Using the data below, return the stretch from the line that contains "ATOM 82 N N" through the line that contains "ATOM 97 O O", both included, exactly as it stands and nothing beyond it.
Records to process below:
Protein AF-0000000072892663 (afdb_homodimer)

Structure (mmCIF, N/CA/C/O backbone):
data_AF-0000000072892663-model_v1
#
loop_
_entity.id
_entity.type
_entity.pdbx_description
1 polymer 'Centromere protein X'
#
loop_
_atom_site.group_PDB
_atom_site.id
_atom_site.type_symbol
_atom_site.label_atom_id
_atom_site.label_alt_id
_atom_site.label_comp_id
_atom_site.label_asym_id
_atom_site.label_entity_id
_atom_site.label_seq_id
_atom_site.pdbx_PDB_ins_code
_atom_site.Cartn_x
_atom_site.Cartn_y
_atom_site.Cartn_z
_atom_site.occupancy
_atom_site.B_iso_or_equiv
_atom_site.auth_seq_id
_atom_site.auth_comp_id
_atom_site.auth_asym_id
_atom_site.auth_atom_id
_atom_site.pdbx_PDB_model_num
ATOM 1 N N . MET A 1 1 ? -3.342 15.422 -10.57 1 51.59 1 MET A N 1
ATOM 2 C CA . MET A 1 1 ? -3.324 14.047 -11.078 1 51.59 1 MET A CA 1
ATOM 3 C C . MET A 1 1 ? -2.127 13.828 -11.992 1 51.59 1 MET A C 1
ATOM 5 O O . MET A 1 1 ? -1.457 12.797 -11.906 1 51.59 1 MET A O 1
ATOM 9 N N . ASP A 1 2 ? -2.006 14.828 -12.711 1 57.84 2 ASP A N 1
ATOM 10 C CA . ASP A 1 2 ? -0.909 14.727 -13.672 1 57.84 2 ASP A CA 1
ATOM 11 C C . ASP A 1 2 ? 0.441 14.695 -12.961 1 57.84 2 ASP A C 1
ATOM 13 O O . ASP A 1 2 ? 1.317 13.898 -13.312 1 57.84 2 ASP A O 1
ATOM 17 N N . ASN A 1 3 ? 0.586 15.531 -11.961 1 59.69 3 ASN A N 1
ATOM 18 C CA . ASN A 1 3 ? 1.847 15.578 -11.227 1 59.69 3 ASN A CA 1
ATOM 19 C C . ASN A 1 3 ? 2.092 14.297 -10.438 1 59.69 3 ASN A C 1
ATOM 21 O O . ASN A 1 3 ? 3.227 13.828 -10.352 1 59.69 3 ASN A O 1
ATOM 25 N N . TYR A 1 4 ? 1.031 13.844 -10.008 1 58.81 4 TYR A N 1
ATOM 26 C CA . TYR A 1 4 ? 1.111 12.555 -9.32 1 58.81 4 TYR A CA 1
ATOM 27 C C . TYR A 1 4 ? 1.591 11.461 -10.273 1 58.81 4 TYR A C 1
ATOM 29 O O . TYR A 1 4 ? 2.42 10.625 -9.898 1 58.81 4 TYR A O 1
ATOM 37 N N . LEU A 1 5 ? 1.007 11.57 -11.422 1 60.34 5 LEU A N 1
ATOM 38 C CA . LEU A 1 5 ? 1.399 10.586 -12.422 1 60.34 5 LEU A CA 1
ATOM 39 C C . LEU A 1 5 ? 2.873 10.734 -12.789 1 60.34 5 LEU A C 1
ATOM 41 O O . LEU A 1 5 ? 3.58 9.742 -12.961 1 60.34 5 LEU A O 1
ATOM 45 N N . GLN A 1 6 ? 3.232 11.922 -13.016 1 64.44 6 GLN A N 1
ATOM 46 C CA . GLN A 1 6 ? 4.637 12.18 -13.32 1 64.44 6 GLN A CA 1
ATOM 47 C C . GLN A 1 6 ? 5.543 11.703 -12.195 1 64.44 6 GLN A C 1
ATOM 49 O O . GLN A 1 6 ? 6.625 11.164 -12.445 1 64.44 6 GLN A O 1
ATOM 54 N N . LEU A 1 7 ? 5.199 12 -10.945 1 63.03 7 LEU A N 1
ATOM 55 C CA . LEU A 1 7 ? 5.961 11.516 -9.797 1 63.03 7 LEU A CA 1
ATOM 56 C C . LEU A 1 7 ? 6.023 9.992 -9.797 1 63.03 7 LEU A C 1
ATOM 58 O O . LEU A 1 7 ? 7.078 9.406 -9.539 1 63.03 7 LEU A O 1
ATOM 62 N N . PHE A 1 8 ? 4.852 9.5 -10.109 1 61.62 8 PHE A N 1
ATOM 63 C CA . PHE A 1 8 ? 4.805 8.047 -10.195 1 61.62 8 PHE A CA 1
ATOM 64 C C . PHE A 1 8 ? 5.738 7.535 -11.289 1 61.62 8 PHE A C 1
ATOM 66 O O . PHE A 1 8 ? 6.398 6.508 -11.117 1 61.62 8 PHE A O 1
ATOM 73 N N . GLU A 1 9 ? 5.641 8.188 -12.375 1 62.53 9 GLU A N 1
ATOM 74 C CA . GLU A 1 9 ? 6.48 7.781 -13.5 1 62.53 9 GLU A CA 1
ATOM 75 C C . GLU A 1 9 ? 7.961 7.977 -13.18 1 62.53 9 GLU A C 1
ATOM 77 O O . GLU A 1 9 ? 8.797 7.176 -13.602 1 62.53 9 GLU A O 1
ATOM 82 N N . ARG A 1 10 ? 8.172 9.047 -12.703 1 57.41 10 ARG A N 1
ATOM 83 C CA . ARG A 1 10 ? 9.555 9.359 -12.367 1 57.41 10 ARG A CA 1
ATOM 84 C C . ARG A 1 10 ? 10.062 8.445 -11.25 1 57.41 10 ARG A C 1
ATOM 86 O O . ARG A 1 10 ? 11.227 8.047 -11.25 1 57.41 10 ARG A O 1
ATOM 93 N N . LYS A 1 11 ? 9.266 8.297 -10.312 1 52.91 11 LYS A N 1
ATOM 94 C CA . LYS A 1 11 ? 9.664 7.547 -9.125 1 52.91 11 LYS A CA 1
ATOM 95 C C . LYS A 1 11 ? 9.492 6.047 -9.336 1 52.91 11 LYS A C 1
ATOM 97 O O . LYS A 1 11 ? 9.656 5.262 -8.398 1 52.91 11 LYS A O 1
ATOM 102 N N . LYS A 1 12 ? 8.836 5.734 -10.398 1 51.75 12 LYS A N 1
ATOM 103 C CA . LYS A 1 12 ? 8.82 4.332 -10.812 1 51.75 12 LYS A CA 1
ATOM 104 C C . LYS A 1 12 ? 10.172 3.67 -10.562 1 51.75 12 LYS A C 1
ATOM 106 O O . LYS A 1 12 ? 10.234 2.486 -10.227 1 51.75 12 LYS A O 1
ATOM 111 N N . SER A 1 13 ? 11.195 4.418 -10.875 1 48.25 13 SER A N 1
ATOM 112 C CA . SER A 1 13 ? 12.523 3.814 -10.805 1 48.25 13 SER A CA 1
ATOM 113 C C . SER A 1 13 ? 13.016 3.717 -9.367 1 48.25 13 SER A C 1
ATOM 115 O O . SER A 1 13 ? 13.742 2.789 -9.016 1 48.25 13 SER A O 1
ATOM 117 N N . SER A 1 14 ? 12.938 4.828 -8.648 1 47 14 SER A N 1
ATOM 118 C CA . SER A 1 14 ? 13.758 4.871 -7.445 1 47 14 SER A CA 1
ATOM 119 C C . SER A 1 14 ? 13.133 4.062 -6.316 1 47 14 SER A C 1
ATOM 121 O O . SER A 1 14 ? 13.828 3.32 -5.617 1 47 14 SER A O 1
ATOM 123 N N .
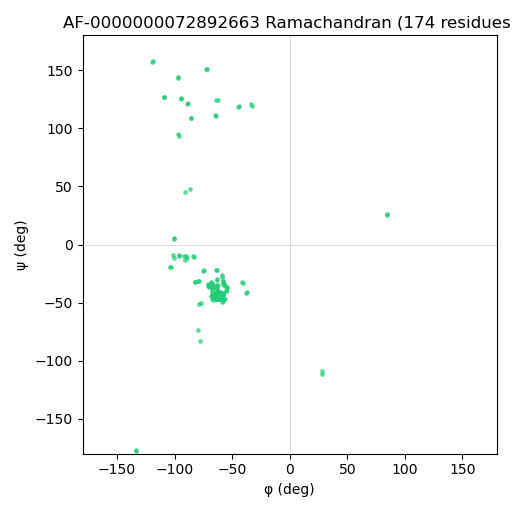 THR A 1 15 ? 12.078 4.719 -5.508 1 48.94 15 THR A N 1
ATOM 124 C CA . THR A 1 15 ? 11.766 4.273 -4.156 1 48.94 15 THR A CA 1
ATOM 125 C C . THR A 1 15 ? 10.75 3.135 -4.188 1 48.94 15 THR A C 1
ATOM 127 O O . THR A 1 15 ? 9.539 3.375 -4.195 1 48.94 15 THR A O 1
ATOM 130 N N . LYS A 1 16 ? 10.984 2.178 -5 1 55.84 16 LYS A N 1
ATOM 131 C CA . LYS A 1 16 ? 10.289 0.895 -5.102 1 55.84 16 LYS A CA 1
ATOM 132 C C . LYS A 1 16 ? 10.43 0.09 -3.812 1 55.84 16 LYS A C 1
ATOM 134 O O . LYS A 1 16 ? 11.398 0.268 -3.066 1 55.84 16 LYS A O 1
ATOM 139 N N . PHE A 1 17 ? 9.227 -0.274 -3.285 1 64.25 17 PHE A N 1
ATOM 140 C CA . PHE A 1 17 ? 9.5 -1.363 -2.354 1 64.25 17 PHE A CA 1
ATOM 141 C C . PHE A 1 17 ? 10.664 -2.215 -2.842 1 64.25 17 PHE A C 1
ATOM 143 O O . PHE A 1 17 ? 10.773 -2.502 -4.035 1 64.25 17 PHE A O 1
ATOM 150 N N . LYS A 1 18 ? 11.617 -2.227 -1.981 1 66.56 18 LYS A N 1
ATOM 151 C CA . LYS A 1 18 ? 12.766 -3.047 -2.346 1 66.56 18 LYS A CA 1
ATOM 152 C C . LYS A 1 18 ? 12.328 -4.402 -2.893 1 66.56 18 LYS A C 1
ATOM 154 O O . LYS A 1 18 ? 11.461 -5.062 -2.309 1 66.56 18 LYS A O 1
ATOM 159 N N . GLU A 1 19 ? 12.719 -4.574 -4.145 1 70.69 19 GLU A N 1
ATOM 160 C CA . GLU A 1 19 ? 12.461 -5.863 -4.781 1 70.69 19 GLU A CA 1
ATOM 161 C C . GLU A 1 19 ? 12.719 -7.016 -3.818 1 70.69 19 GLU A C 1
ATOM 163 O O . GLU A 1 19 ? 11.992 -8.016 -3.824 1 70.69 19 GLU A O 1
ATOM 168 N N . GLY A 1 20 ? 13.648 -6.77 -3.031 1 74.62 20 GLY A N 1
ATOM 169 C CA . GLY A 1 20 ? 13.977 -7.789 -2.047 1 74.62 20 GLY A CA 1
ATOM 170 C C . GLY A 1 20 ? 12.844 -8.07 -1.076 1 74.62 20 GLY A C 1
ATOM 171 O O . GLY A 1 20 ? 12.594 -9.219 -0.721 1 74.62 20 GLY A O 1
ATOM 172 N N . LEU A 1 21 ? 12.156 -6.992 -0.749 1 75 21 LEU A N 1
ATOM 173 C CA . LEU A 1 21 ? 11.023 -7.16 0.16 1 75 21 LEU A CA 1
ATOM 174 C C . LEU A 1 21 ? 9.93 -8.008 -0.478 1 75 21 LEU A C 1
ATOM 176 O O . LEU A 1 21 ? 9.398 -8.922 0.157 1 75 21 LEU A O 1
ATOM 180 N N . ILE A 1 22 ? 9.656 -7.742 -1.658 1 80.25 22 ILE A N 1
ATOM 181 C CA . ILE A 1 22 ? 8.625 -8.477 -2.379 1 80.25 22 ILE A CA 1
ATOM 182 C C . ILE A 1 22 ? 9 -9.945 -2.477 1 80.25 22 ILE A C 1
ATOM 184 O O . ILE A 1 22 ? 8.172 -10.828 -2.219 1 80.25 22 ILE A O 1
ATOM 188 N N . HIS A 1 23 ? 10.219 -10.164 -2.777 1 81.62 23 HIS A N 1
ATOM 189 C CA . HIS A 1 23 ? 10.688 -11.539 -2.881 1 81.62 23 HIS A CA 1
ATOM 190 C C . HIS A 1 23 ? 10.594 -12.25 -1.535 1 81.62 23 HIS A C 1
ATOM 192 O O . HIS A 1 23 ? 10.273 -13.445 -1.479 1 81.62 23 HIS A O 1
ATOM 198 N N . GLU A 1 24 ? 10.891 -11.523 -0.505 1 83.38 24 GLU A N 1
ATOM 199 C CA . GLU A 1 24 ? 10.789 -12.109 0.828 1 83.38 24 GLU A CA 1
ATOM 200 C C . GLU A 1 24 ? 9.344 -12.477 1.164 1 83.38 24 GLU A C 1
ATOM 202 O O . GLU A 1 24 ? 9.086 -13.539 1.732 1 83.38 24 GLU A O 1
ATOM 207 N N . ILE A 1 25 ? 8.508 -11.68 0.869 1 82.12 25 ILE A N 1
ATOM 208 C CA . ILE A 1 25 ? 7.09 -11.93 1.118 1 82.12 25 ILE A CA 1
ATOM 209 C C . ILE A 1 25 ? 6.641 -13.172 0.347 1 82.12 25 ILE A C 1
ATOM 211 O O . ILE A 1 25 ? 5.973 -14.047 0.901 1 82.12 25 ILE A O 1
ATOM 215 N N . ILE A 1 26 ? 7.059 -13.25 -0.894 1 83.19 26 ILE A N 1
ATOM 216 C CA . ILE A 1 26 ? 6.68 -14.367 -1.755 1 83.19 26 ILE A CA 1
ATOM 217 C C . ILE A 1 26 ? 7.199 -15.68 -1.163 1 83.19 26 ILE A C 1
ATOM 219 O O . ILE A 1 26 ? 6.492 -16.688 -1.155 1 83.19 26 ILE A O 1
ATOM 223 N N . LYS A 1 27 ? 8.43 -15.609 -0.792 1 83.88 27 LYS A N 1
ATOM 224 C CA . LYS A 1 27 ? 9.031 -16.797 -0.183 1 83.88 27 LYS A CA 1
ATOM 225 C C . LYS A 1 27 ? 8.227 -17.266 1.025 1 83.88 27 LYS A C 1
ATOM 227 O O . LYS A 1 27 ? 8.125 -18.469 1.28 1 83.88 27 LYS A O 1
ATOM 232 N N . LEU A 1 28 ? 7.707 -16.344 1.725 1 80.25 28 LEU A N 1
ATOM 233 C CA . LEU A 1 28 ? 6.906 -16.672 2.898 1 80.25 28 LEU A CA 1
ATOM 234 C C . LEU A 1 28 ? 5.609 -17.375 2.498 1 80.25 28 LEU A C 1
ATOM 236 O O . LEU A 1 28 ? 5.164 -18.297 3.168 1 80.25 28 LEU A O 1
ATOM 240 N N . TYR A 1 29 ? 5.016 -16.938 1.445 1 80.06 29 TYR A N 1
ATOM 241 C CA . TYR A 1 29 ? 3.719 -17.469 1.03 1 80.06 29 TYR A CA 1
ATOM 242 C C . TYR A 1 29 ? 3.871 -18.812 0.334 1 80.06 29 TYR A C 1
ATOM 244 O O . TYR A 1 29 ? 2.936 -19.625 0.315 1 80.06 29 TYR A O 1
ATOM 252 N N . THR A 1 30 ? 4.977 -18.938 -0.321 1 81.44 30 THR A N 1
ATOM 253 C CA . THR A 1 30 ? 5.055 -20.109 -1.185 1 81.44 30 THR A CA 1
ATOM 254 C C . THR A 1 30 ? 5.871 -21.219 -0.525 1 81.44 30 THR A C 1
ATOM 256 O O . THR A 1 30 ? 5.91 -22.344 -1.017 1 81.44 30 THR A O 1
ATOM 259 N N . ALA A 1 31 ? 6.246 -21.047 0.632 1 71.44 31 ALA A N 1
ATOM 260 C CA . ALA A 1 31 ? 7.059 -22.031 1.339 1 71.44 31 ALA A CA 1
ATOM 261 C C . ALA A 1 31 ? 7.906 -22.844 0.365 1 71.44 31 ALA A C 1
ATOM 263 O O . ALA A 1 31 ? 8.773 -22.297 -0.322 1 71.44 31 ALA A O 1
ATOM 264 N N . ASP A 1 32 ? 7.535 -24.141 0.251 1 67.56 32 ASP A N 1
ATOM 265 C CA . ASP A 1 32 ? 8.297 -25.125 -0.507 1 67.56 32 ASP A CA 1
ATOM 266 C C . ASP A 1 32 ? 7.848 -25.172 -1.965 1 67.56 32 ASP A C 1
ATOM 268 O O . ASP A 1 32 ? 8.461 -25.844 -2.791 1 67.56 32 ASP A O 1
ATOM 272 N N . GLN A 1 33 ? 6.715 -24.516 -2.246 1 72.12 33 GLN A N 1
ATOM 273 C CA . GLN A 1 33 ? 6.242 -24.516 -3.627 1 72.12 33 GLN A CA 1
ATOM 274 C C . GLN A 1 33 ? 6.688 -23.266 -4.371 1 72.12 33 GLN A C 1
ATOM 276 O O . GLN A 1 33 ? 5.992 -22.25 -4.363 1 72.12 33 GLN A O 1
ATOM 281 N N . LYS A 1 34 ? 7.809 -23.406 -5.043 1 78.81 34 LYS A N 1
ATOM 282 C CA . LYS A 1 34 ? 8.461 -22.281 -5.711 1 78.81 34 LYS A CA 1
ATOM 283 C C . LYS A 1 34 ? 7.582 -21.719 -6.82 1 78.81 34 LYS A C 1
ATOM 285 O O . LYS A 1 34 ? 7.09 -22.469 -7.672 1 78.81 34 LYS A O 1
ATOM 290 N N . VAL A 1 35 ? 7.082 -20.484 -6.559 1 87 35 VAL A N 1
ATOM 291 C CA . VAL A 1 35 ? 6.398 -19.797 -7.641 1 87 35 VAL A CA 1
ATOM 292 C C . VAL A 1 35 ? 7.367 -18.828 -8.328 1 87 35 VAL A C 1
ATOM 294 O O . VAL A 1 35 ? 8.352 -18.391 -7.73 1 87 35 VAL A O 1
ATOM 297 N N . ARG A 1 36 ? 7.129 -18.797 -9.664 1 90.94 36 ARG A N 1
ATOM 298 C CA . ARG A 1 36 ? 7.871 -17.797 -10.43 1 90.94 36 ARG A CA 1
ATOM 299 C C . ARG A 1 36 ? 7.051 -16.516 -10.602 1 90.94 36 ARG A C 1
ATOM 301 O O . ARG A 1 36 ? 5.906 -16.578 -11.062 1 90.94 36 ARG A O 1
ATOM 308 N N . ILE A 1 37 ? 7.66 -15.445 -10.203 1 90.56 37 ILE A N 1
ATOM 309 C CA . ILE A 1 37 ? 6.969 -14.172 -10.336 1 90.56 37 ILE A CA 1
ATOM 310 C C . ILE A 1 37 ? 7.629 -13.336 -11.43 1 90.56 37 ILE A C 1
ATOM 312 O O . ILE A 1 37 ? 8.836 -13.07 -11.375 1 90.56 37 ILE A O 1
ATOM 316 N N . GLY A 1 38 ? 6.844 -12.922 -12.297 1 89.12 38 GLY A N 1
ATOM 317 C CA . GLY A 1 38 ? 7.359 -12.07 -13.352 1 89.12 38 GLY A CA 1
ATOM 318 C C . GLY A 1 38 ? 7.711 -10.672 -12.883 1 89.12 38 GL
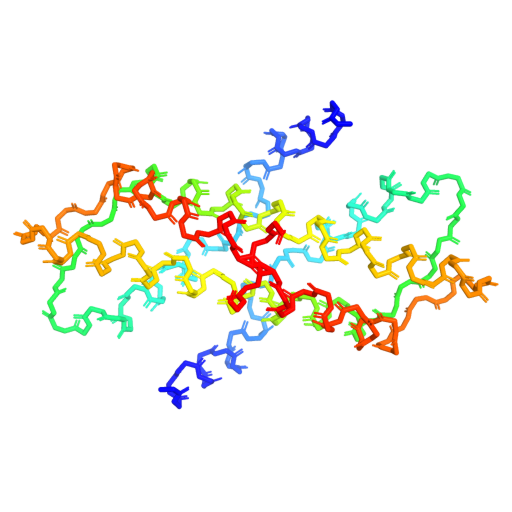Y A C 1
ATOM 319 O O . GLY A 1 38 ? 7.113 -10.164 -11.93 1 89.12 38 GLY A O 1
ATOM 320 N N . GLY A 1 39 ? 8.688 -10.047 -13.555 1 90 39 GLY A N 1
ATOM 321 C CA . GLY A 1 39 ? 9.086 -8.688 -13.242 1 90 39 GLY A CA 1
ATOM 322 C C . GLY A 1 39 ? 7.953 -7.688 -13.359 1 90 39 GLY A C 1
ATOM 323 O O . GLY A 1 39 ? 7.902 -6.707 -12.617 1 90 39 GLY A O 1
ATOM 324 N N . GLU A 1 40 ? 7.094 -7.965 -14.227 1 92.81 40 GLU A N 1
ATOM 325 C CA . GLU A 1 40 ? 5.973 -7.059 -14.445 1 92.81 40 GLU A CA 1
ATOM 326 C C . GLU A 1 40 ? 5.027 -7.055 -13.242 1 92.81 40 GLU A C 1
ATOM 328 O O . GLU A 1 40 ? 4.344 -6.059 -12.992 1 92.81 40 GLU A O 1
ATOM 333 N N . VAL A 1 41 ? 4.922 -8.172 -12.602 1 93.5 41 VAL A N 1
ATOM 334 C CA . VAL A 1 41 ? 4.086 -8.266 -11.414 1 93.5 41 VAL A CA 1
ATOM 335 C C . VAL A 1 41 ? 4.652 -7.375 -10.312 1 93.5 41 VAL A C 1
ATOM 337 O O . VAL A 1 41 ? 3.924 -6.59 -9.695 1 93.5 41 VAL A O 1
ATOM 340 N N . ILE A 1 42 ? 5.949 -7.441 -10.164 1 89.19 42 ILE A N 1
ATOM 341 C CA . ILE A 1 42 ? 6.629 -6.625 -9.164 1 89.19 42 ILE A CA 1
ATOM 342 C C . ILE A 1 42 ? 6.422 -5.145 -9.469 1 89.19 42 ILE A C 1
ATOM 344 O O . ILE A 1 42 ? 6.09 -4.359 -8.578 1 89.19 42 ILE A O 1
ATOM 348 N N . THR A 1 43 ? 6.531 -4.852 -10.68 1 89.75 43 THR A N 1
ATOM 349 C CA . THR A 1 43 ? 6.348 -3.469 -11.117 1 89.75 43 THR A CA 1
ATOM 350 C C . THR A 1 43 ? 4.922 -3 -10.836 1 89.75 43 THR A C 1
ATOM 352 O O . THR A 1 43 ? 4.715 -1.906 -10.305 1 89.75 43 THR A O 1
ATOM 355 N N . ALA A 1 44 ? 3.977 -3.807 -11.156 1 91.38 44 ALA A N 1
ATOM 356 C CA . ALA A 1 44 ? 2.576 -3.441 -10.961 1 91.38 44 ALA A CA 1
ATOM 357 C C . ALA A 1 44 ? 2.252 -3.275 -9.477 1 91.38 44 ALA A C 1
End of Records to process.
Written solution:
ATOM 82 N N . ARG A 1 10 ? 8.172 9.047 -12.703 1 57.41 10 ARG A N 1
ATOM 83 C CA . ARG A 1 10 ? 9.555 9.359 -12.367 1 57.41 10 ARG A CA 1
ATOM 84 C C . ARG A 1 10 ? 10.062 8.445 -11.25 1 57.41 10 ARG A C 1
ATOM 86 O O . ARG A 1 10 ? 11.227 8.047 -11.25 1 57.41 10 ARG A O 1
ATOM 93 N N . LYS A 1 11 ? 9.266 8.297 -10.312 1 52.91 11 LYS A N 1
ATOM 94 C CA . LYS A 1 11 ? 9.664 7.547 -9.125 1 52.91 11 LYS A CA 1
ATOM 95 C C . LYS A 1 11 ? 9.492 6.047 -9.336 1 52.91 11 LYS A C 1
ATOM 97 O O . LYS A 1 11 ? 9.656 5.262 -8.398 1 52.91 11 LYS A O 1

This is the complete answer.